> _Records to use_:
=== Section Start ===
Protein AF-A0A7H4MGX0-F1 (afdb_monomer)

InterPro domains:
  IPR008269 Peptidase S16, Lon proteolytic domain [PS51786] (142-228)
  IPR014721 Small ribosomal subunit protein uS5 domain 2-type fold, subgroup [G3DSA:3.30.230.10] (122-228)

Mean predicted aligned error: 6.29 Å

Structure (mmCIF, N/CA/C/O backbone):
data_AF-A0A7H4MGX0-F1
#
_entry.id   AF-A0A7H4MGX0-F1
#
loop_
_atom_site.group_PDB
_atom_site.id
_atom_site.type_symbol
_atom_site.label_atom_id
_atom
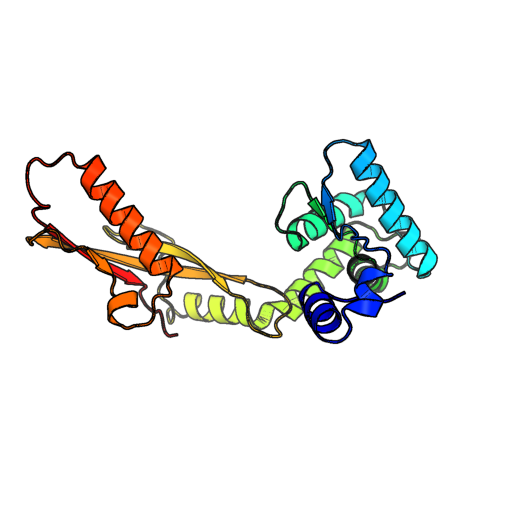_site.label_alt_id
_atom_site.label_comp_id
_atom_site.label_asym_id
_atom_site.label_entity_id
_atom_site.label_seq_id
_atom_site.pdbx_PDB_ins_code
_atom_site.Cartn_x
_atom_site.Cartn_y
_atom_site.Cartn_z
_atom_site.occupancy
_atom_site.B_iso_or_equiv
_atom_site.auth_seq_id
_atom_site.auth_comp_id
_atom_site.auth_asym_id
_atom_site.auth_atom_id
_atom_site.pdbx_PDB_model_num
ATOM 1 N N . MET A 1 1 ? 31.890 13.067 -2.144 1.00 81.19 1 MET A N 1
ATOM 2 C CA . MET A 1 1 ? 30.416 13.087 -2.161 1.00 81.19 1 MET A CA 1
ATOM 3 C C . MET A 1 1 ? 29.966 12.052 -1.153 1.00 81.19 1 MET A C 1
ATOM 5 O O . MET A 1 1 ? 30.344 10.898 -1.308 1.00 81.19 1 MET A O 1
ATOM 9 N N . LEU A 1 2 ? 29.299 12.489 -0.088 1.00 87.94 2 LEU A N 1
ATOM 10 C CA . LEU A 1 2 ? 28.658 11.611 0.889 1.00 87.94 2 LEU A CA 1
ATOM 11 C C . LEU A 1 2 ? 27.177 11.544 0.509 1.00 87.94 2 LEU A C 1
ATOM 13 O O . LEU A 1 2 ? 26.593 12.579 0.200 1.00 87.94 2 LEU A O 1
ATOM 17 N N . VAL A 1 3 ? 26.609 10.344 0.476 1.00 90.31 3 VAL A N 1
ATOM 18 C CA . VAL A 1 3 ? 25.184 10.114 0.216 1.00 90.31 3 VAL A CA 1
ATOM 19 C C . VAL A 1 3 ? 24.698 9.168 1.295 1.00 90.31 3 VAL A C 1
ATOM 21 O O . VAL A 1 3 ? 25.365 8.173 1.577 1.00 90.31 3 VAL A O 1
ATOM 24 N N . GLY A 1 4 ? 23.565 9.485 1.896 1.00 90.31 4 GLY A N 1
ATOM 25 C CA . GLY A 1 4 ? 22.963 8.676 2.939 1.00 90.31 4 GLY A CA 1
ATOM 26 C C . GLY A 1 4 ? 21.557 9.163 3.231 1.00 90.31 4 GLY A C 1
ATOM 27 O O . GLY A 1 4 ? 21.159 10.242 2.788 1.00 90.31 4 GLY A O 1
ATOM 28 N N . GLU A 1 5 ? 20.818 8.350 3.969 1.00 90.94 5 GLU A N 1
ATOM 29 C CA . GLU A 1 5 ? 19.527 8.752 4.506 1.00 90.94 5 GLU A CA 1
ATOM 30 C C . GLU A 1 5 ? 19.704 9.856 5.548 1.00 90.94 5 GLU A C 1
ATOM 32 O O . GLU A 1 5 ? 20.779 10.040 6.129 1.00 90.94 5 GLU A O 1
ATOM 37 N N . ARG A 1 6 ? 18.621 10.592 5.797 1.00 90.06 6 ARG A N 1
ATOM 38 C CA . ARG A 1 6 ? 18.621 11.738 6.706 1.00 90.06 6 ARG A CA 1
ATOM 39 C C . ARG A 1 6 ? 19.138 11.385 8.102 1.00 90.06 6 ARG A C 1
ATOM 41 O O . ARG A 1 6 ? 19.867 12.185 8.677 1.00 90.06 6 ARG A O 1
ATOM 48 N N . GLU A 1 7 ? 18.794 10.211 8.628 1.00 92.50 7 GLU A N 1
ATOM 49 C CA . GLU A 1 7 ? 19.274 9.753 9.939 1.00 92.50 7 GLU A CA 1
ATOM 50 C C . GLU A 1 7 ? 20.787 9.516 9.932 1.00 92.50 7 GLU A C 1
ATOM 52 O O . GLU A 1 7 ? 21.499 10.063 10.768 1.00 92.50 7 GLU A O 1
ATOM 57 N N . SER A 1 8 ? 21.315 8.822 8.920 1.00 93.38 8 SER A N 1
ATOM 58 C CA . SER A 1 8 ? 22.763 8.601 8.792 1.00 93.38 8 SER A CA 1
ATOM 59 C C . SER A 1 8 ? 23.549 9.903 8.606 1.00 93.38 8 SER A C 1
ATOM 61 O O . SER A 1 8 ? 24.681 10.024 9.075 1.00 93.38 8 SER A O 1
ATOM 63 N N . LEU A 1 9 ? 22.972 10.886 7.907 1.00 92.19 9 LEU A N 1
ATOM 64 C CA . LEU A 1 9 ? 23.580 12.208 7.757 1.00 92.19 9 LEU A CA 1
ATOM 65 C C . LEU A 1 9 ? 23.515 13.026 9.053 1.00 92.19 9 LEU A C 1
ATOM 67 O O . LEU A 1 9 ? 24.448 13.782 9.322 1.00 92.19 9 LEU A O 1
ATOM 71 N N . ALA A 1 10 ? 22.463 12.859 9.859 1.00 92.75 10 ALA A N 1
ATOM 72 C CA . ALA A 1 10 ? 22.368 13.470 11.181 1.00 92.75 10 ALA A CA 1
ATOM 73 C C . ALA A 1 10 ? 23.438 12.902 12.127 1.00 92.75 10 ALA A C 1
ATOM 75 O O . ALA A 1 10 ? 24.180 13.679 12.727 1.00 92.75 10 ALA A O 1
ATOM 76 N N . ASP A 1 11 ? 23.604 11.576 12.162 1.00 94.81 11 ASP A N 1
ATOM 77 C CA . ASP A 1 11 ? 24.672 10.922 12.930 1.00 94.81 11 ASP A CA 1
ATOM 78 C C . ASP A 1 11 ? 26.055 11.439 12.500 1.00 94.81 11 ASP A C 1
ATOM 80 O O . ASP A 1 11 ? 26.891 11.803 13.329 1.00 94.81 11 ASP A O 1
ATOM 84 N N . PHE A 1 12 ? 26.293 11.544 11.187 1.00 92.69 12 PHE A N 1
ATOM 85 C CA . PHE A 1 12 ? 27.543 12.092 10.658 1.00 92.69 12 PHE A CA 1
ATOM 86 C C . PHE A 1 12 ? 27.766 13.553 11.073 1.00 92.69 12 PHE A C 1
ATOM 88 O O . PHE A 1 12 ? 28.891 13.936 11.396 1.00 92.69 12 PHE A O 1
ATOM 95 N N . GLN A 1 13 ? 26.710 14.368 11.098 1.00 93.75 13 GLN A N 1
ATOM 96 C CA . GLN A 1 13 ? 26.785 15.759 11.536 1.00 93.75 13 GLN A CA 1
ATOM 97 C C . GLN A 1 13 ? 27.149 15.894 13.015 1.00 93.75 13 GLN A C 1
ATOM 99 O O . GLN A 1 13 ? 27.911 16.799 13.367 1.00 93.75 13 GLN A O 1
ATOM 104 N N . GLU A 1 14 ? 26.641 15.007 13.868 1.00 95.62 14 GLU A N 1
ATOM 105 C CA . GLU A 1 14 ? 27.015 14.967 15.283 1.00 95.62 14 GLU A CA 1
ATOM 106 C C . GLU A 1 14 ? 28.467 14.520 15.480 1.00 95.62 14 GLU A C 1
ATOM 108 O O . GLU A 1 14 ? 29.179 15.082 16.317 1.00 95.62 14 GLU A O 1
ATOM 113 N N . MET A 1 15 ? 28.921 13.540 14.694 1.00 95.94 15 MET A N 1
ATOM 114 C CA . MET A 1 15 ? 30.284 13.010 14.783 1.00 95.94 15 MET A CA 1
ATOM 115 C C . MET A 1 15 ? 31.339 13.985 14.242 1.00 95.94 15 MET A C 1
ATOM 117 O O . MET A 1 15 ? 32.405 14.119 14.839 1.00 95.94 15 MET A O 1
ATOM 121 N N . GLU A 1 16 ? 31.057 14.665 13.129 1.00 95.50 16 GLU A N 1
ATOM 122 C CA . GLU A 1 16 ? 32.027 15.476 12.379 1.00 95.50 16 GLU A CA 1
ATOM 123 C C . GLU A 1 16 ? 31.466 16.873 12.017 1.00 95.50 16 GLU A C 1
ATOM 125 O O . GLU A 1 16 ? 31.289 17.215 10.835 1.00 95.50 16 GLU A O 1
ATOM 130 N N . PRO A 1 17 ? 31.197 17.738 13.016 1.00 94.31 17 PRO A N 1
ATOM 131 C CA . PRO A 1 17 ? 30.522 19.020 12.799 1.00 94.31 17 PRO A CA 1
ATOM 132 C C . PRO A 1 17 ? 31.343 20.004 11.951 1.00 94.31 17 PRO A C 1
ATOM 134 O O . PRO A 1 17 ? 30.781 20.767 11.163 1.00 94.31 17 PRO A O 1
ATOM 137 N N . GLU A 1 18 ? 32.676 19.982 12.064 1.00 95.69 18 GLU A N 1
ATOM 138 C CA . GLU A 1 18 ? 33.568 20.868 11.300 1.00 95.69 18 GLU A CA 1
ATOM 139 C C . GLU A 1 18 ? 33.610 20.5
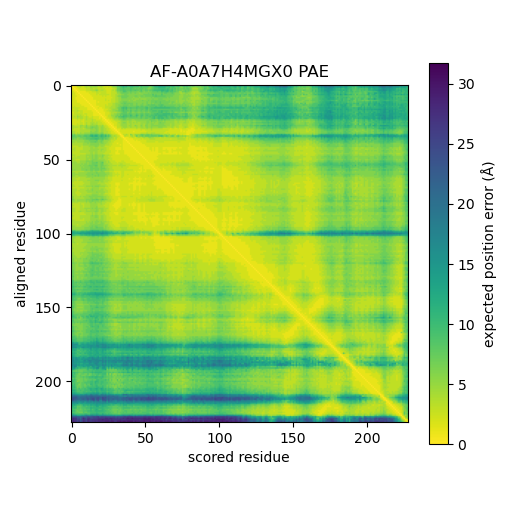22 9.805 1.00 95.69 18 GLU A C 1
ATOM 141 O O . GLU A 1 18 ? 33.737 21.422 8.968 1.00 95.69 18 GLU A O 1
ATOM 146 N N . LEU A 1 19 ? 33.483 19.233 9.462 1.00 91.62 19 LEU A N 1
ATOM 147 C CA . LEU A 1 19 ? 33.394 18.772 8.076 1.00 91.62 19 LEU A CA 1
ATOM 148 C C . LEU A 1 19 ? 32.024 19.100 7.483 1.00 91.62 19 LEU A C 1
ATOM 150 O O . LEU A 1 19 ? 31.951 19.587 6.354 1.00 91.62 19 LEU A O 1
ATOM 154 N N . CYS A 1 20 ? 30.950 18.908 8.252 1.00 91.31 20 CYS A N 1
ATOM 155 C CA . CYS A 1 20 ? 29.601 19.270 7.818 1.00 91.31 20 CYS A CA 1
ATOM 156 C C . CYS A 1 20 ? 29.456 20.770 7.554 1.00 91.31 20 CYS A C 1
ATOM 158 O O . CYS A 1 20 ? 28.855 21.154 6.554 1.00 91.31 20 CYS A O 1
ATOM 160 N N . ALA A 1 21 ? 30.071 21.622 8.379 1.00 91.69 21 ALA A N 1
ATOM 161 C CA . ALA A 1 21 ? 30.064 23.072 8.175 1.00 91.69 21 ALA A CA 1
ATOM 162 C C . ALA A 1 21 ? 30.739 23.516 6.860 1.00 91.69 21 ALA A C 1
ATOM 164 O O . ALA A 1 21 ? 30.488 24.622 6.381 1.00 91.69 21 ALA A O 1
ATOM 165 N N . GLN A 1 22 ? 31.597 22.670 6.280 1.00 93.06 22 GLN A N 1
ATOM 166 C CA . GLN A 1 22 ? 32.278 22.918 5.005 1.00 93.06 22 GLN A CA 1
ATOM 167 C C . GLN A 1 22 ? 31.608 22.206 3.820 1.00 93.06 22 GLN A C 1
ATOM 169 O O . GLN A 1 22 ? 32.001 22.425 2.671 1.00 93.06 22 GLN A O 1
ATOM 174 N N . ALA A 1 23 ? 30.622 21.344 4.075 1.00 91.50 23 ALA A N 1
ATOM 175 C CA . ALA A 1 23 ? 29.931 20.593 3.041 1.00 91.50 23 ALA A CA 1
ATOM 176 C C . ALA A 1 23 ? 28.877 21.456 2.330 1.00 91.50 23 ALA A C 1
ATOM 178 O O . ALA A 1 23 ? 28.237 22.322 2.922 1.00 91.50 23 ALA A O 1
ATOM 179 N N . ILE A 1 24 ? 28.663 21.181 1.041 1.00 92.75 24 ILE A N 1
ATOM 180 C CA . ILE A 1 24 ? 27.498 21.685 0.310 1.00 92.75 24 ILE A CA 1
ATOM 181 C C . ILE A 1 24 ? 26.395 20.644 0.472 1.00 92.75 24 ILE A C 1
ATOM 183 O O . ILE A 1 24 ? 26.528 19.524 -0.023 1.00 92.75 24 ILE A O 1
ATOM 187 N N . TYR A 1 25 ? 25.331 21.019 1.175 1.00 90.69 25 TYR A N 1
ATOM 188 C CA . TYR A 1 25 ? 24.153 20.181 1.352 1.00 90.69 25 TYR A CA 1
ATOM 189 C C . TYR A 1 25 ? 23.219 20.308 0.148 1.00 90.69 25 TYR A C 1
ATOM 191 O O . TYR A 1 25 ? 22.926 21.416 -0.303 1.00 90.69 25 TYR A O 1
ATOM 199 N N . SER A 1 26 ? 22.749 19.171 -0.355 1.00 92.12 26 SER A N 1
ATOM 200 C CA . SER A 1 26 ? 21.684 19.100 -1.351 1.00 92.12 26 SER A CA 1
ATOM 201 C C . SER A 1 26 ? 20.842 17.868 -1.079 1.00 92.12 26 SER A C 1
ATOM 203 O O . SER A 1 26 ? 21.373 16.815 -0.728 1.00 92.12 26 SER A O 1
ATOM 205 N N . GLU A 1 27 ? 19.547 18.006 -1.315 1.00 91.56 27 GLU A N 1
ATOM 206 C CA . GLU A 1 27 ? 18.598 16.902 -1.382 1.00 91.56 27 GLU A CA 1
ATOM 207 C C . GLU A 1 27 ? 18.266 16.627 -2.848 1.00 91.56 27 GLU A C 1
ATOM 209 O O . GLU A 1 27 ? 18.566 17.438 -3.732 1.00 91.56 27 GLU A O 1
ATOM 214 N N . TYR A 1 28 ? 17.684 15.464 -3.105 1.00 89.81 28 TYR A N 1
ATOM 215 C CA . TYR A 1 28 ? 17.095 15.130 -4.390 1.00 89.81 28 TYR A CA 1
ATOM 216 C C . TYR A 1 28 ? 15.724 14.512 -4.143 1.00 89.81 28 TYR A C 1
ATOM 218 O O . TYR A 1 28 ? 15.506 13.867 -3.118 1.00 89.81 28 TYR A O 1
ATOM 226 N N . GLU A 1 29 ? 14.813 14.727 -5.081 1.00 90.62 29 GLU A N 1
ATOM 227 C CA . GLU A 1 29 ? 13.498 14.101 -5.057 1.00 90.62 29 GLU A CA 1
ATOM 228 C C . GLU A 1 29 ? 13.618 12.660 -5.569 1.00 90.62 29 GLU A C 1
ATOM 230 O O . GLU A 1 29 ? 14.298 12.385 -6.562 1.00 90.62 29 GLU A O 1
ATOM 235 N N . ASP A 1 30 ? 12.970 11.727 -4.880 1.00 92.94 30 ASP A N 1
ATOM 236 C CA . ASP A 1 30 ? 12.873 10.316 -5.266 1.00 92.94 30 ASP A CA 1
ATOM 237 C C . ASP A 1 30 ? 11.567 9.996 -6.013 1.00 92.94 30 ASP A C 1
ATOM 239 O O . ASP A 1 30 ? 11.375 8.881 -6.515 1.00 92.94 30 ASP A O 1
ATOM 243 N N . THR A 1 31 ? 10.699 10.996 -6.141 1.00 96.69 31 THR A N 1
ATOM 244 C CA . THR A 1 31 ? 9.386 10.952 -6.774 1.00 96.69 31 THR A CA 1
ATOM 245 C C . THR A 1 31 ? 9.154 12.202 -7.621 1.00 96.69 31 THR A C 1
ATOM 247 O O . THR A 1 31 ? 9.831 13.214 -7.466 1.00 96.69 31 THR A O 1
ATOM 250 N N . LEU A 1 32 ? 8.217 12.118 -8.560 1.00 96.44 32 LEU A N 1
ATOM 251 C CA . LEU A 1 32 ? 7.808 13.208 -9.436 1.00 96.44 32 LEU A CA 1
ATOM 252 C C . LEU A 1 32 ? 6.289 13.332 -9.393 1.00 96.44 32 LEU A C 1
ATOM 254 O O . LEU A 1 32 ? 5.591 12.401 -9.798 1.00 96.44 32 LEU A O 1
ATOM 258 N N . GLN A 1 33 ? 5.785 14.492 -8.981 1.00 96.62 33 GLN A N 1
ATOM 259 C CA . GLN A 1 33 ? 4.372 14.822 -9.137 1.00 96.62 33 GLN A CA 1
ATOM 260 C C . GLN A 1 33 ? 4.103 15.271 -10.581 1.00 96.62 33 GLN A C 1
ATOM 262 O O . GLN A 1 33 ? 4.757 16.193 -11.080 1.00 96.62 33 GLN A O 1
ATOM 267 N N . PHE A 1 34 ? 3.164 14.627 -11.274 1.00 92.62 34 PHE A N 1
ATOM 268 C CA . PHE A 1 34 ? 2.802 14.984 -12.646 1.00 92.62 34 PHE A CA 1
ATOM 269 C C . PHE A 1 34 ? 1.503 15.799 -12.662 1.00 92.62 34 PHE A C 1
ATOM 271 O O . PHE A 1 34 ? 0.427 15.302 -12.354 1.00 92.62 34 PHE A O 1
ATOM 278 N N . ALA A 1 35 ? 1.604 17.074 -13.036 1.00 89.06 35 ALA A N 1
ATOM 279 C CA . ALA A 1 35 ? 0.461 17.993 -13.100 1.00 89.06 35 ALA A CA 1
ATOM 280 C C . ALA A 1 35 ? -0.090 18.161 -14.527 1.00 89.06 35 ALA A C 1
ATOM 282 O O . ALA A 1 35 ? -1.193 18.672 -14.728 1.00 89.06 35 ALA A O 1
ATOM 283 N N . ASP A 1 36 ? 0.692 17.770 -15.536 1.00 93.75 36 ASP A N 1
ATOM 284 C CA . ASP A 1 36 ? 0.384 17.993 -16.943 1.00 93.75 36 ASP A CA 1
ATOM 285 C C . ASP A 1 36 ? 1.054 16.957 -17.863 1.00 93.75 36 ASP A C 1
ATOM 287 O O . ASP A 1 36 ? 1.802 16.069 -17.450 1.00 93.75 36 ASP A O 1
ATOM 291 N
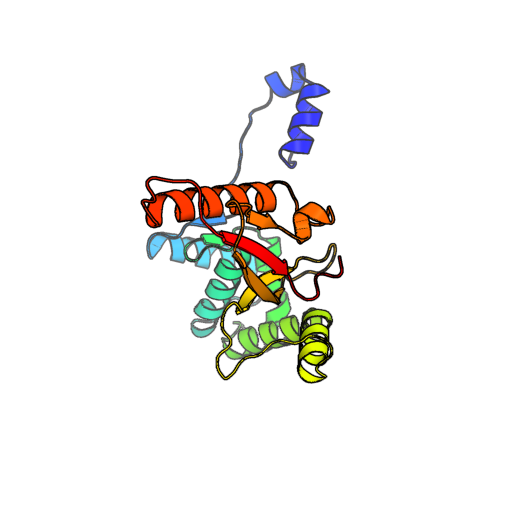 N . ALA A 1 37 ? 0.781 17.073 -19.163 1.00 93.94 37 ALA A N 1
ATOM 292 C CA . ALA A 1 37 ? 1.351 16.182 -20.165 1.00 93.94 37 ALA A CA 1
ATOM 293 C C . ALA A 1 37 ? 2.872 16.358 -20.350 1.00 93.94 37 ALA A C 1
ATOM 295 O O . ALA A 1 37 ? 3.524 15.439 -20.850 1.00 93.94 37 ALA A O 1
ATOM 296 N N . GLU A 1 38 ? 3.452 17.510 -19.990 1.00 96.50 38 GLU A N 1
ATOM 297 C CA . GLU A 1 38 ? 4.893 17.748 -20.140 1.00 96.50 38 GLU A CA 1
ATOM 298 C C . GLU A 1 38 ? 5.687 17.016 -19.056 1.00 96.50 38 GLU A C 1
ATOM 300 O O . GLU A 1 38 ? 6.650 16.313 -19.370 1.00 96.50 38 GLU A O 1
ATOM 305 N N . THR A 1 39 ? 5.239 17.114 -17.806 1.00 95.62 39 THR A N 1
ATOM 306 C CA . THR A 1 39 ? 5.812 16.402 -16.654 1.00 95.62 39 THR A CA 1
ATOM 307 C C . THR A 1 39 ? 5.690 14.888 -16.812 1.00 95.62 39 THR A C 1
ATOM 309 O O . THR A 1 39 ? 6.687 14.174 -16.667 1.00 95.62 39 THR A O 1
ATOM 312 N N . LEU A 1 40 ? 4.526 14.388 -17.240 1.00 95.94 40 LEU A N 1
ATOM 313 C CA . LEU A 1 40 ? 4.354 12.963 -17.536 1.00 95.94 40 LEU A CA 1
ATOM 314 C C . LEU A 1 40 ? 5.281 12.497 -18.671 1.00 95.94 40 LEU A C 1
=== Section End ===
Word for word, restate the lines of the listing above starting at the line with "ATOM 52 O O" and ending at the line with "ATOM 77 C CA", and nothing outside them.

ATOM 52 O O . GLU A 1 7 ? 21.499 10.063 10.768 1.00 92.50 7 GLU A O 1
ATOM 57 N N . SER A 1 8 ? 21.315 8.822 8.920 1.00 93.38 8 SER A N 1
ATOM 58 C CA . SER A 1 8 ? 22.763 8.601 8.792 1.00 93.38 8 SER A CA 1
ATOM 59 C C . SER A 1 8 ? 23.549 9.903 8.606 1.00 93.38 8 SER A C 1
ATOM 61 O O . SER A 1 8 ? 24.681 10.024 9.075 1.00 93.38 8 SER A O 1
ATOM 63 N N . LEU A 1 9 ? 22.972 10.886 7.907 1.00 92.19 9 LEU A N 1
ATOM 64 C CA . LEU A 1 9 ? 23.580 12.208 7.757 1.00 92.19 9 LEU A CA 1
ATOM 65 C C . LEU A 1 9 ? 23.515 13.026 9.053 1.00 92.19 9 LEU A C 1
ATOM 67 O O . LEU A 1 9 ? 24.448 13.782 9.322 1.00 92.19 9 LEU A O 1
ATOM 71 N N . ALA A 1 10 ? 22.463 12.859 9.859 1.00 92.75 10 ALA A N 1
ATOM 72 C CA . ALA A 1 10 ? 22.368 13.470 11.181 1.00 92.75 10 ALA A CA 1
ATOM 73 C C . ALA A 1 10 ? 23.438 12.902 12.127 1.00 92.75 10 ALA A C 1
ATOM 75 O O . ALA A 1 10 ? 24.180 13.679 12.727 1.00 92.75 10 ALA A O 1
ATOM 76 N N . ASP A 1 11 ? 23.604 11.576 12.162 1.00 94.81 11 ASP A N 1
ATOM 77 C CA . ASP A 1 11 ? 24.672 10.922 12.930 1.00 94.81 11 ASP A CA 1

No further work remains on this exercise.